Items from a dataset
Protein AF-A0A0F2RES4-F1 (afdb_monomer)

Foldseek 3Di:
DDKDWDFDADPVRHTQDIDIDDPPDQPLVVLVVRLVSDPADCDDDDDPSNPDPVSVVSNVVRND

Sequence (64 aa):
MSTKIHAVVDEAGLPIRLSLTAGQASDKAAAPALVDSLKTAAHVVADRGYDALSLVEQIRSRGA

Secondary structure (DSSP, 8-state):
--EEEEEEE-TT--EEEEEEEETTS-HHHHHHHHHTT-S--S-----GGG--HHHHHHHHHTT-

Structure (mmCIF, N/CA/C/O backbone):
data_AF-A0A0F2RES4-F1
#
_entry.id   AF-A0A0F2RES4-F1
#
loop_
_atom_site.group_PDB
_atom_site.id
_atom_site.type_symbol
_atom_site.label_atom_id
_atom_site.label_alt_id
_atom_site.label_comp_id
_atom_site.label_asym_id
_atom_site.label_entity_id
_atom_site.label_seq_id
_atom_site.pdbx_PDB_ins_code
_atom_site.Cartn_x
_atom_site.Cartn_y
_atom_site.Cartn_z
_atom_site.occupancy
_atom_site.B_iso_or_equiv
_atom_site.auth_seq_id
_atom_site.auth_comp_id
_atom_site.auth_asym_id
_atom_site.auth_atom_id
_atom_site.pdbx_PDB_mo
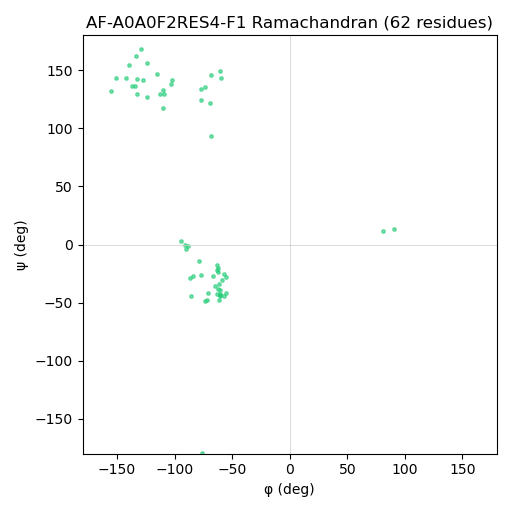del_num
ATOM 1 N N . MET A 1 1 ? 6.006 -9.345 -23.251 1.00 85.06 1 MET A N 1
ATOM 2 C CA . MET A 1 1 ? 5.395 -8.162 -22.603 1.00 85.06 1 MET A CA 1
ATOM 3 C C . MET A 1 1 ? 4.361 -8.670 -21.612 1.00 85.06 1 MET A C 1
ATOM 5 O O . ME
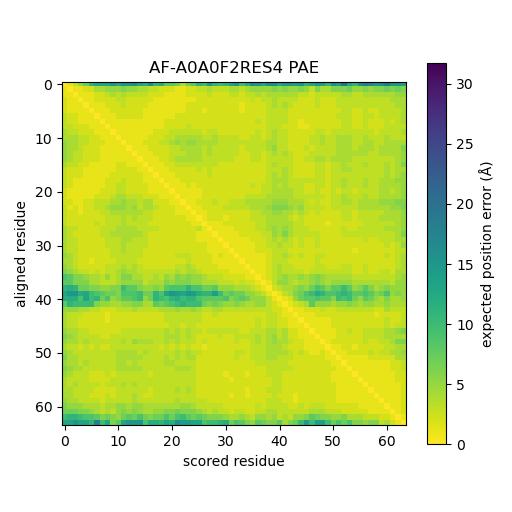T A 1 1 ? 3.609 -9.556 -21.990 1.00 85.06 1 MET A O 1
ATOM 9 N N . SER A 1 2 ? 4.367 -8.202 -20.365 1.00 96.44 2 SER A N 1
ATOM 10 C CA . SER A 1 2 ? 3.427 -8.642 -19.319 1.00 96.44 2 SER A CA 1
ATOM 11 C C . SER A 1 2 ? 2.764 -7.441 -18.645 1.00 96.44 2 SER A C 1
ATOM 13 O O . SER A 1 2 ? 3.204 -6.304 -18.835 1.00 96.44 2 SER A O 1
ATOM 15 N N . THR A 1 3 ? 1.724 -7.704 -17.856 1.00 97.06 3 THR A N 1
ATOM 16 C CA . THR A 1 3 ? 0.943 -6.713 -17.106 1.00 97.06 3 THR A CA 1
ATOM 17 C C . THR A 1 3 ? 0.874 -7.143
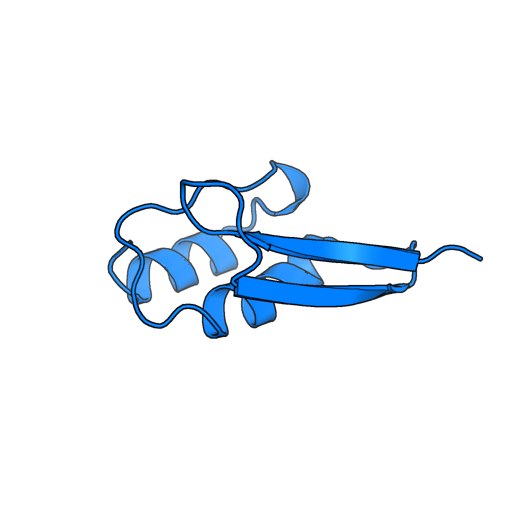 -15.648 1.00 97.06 3 THR A C 1
ATOM 19 O O . THR A 1 3 ? 0.753 -8.334 -15.363 1.00 97.06 3 THR A O 1
ATOM 22 N N . LYS A 1 4 ? 0.948 -6.180 -14.730 1.00 95.75 4 LYS A N 1
ATOM 23 C CA . LYS A 1 4 ? 0.692 -6.386 -13.304 1.00 95.75 4 LYS A CA 1
ATOM 24 C C . LYS A 1 4 ? -0.694 -5.865 -12.953 1.00 95.75 4 LYS A C 1
ATOM 26 O O . LYS A 1 4 ? -1.117 -4.825 -13.460 1.00 95.75 4 LYS A O 1
ATOM 31 N N . ILE A 1 5 ? -1.370 -6.591 -12.070 1.00 96.06 5 ILE A N 1
ATOM 32 C CA . ILE A 1 5 ? -2.620 -6.165 -11.447 1.00 96.06 5 ILE A CA 1
ATOM 33 C C . ILE A 1 5 ? -2.303 -5.885 -9.986 1.00 96.06 5 ILE A C 1
ATOM 35 O O . ILE A 1 5 ? -1.893 -6.785 -9.258 1.00 96.06 5 ILE A O 1
ATOM 39 N N . HIS A 1 6 ? -2.488 -4.641 -9.569 1.00 95.25 6 HIS A N 1
ATOM 40 C CA . HIS A 1 6 ? -2.392 -4.244 -8.174 1.00 95.25 6 HIS A CA 1
ATOM 41 C C . HIS A 1 6 ? -3.804 -4.059 -7.625 1.00 95.25 6 HIS A C 1
ATOM 43 O O . HIS A 1 6 ? -4.658 -3.489 -8.308 1.00 95.25 6 HIS A O 1
ATOM 49 N N . ALA A 1 7 ? -4.047 -4.529 -6.406 1.00 94.81 7 ALA A N 1
ATOM 50 C CA . ALA A 1 7 ? -5.364 -4.503 -5.792 1.00 94.81 7 ALA A CA 1
ATOM 51 C C . ALA A 1 7 ? -5.294 -3.968 -4.365 1.00 94.81 7 ALA A C 1
ATOM 53 O O . ALA A 1 7 ? -4.366 -4.276 -3.619 1.00 94.81 7 ALA A O 1
ATOM 54 N N . VAL A 1 8 ? -6.311 -3.200 -3.999 1.00 94.12 8 VAL A N 1
ATOM 55 C CA . VAL A 1 8 ? -6.681 -2.927 -2.613 1.00 94.12 8 VAL A CA 1
ATOM 56 C C . VAL A 1 8 ? -7.981 -3.656 -2.362 1.00 94.12 8 VAL A C 1
ATOM 58 O O . VAL A 1 8 ? -8.921 -3.529 -3.153 1.00 94.12 8 VAL A O 1
ATOM 61 N N . VAL A 1 9 ? -8.015 -4.413 -1.277 1.00 93.44 9 VAL A N 1
ATOM 62 C CA . VAL A 1 9 ? -9.163 -5.208 -0.858 1.00 93.44 9 VAL A CA 1
ATOM 63 C C . VAL A 1 9 ? -9.565 -4.823 0.558 1.00 93.44 9 VAL A C 1
ATOM 65 O O . VAL A 1 9 ? -8.744 -4.289 1.307 1.00 93.44 9 VAL A O 1
ATOM 68 N N . ASP A 1 10 ? -10.821 -5.072 0.904 1.00 92.38 10 ASP A N 1
ATOM 69 C CA . ASP A 1 10 ? -11.267 -5.043 2.294 1.00 92.38 10 ASP A CA 1
ATOM 70 C C . ASP A 1 10 ? -10.817 -6.308 3.052 1.00 92.38 10 ASP A C 1
ATOM 72 O O . ASP A 1 10 ? -10.142 -7.190 2.509 1.00 92.38 10 ASP A O 1
ATOM 76 N N . GLU A 1 11 ? -11.177 -6.403 4.328 1.00 92.56 11 GLU A N 1
ATOM 77 C CA . GLU A 1 11 ? -10.848 -7.532 5.199 1.00 92.56 11 GLU A CA 1
ATOM 78 C C . GLU A 1 11 ? -11.459 -8.869 4.747 1.00 92.56 11 GLU A C 1
ATOM 80 O O . GLU A 1 11 ? -10.948 -9.928 5.113 1.00 92.56 11 GLU A O 1
ATOM 85 N N . ALA A 1 12 ? -12.527 -8.833 3.943 1.00 94.50 12 ALA A N 1
ATOM 86 C CA . ALA A 1 12 ? -13.157 -10.010 3.350 1.00 94.50 12 ALA A CA 1
ATOM 87 C C . ALA A 1 12 ? -12.527 -10.396 1.998 1.00 94.50 12 ALA A C 1
ATOM 89 O O . ALA A 1 12 ? -12.921 -11.393 1.389 1.00 94.50 12 ALA A O 1
ATOM 90 N N . GLY A 1 13 ? -11.541 -9.628 1.523 1.00 92.81 13 GLY A N 1
ATOM 91 C CA . GLY A 1 13 ? -10.886 -9.836 0.237 1.00 92.81 13 GLY A CA 1
ATOM 92 C C . GLY A 1 13 ? -11.672 -9.284 -0.953 1.00 92.81 13 GLY A C 1
ATOM 93 O O . GLY A 1 13 ? -11.320 -9.583 -2.098 1.00 92.81 13 GLY A O 1
ATOM 94 N N . LEU A 1 14 ? -12.721 -8.486 -0.728 1.00 94.25 14 LEU A N 1
ATOM 95 C CA . LEU A 1 14 ? -13.472 -7.861 -1.811 1.00 94.25 14 LEU A CA 1
ATOM 96 C C . LEU A 1 14 ? -12.692 -6.660 -2.363 1.00 94.25 14 LEU A C 1
ATOM 98 O O . LEU A 1 14 ? -12.180 -5.840 -1.600 1.00 94.25 14 LEU A O 1
ATOM 102 N N . PRO A 1 15 ? -12.584 -6.522 -3.694 1.00 93.31 15 PRO A N 1
ATOM 103 C CA . PRO A 1 15 ? -11.797 -5.460 -4.303 1.00 93.31 15 PRO A CA 1
ATOM 104 C C . PRO A 1 15 ? -12.438 -4.085 -4.090 1.00 93.31 15 PRO A C 1
ATOM 106 O O . PRO A 1 15 ? -13.543 -3.817 -4.557 1.00 93.31 15 PRO A O 1
ATOM 109 N N . ILE A 1 16 ? -11.686 -3.185 -3.458 1.00 92.25 16 ILE A N 1
ATOM 110 C CA . ILE
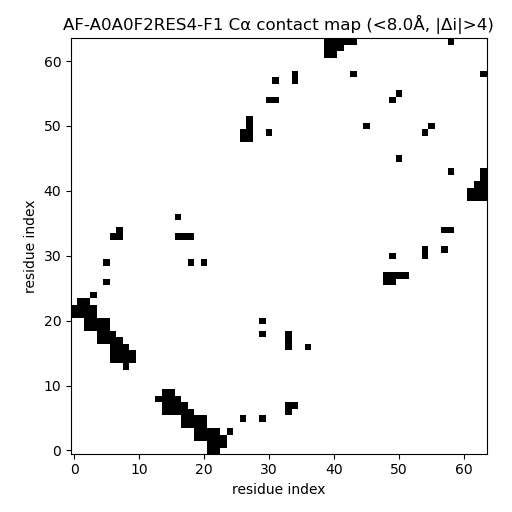 A 1 16 ? -12.004 -1.757 -3.336 1.00 92.25 16 ILE A CA 1
ATOM 111 C C . ILE A 1 16 ? -11.488 -1.007 -4.568 1.00 92.25 16 ILE A C 1
ATOM 113 O O . ILE A 1 16 ? -12.184 -0.161 -5.133 1.00 92.25 16 ILE A O 1
ATOM 117 N N . ARG A 1 17 ? -10.257 -1.313 -5.003 1.00 92.69 17 ARG A N 1
ATOM 118 C CA . ARG A 1 17 ? -9.648 -0.701 -6.190
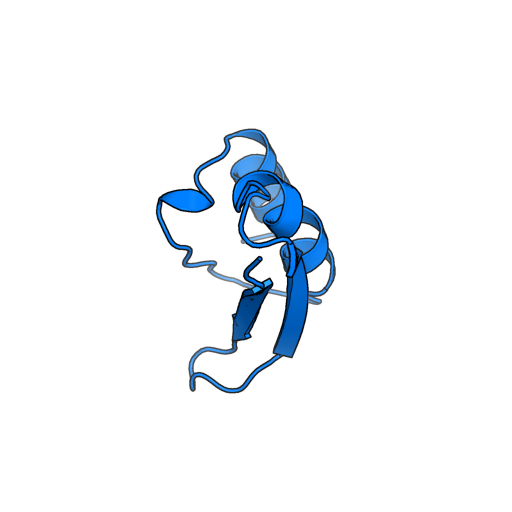 1.00 92.69 17 ARG A CA 1
ATOM 119 C C . ARG A 1 17 ? -8.661 -1.627 -6.878 1.00 92.69 17 ARG A C 1
ATOM 121 O O . ARG A 1 17 ? -7.881 -2.310 -6.224 1.00 92.69 17 ARG A O 1
ATOM 128 N N . LEU A 1 18 ? -8.649 -1.558 -8.207 1.00 93.88 18 LEU A N 1
ATOM 129 C CA . LEU A 1 18 ? -7.653 -2.192 -9.061 1.00 93.88 18 LEU A CA 1
ATOM 130 C C . LEU A 1 18 ? -6.843 -1.133 -9.817 1.00 93.88 18 LEU A C 1
ATOM 132 O O . LEU A 1 18 ? -7.364 -0.078 -10.188 1.00 93.88 18 LEU A O 1
ATOM 136 N N . SER A 1 19 ? -5.569 -1.426 -10.057 1.00 94.00 19 SER A N 1
ATOM 137 C CA . SER A 1 19 ? -4.672 -0.626 -10.890 1.00 94.00 19 SER A CA 1
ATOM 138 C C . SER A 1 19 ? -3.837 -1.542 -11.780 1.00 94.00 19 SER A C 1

- TASK: Above are the records. Copy the lines beginning at the one that has "ATOM 132 O O" and ending with the one that has "ATOM 137 C CA", unchanged.

- OUTPUT BELOW:
ATOM 132 O O . LEU A 1 18 ? -7.364 -0.078 -10.188 1.00 93.88 18 LEU A O 1
ATOM 136 N N . SER A 1 19 ? -5.569 -1.426 -10.057 1.00 94.00 19 SER A N 1
ATOM 137 C CA . SER A 1 19 ? -4.672 -0.626 -10.890 1.00 94.00 19 SER A CA 1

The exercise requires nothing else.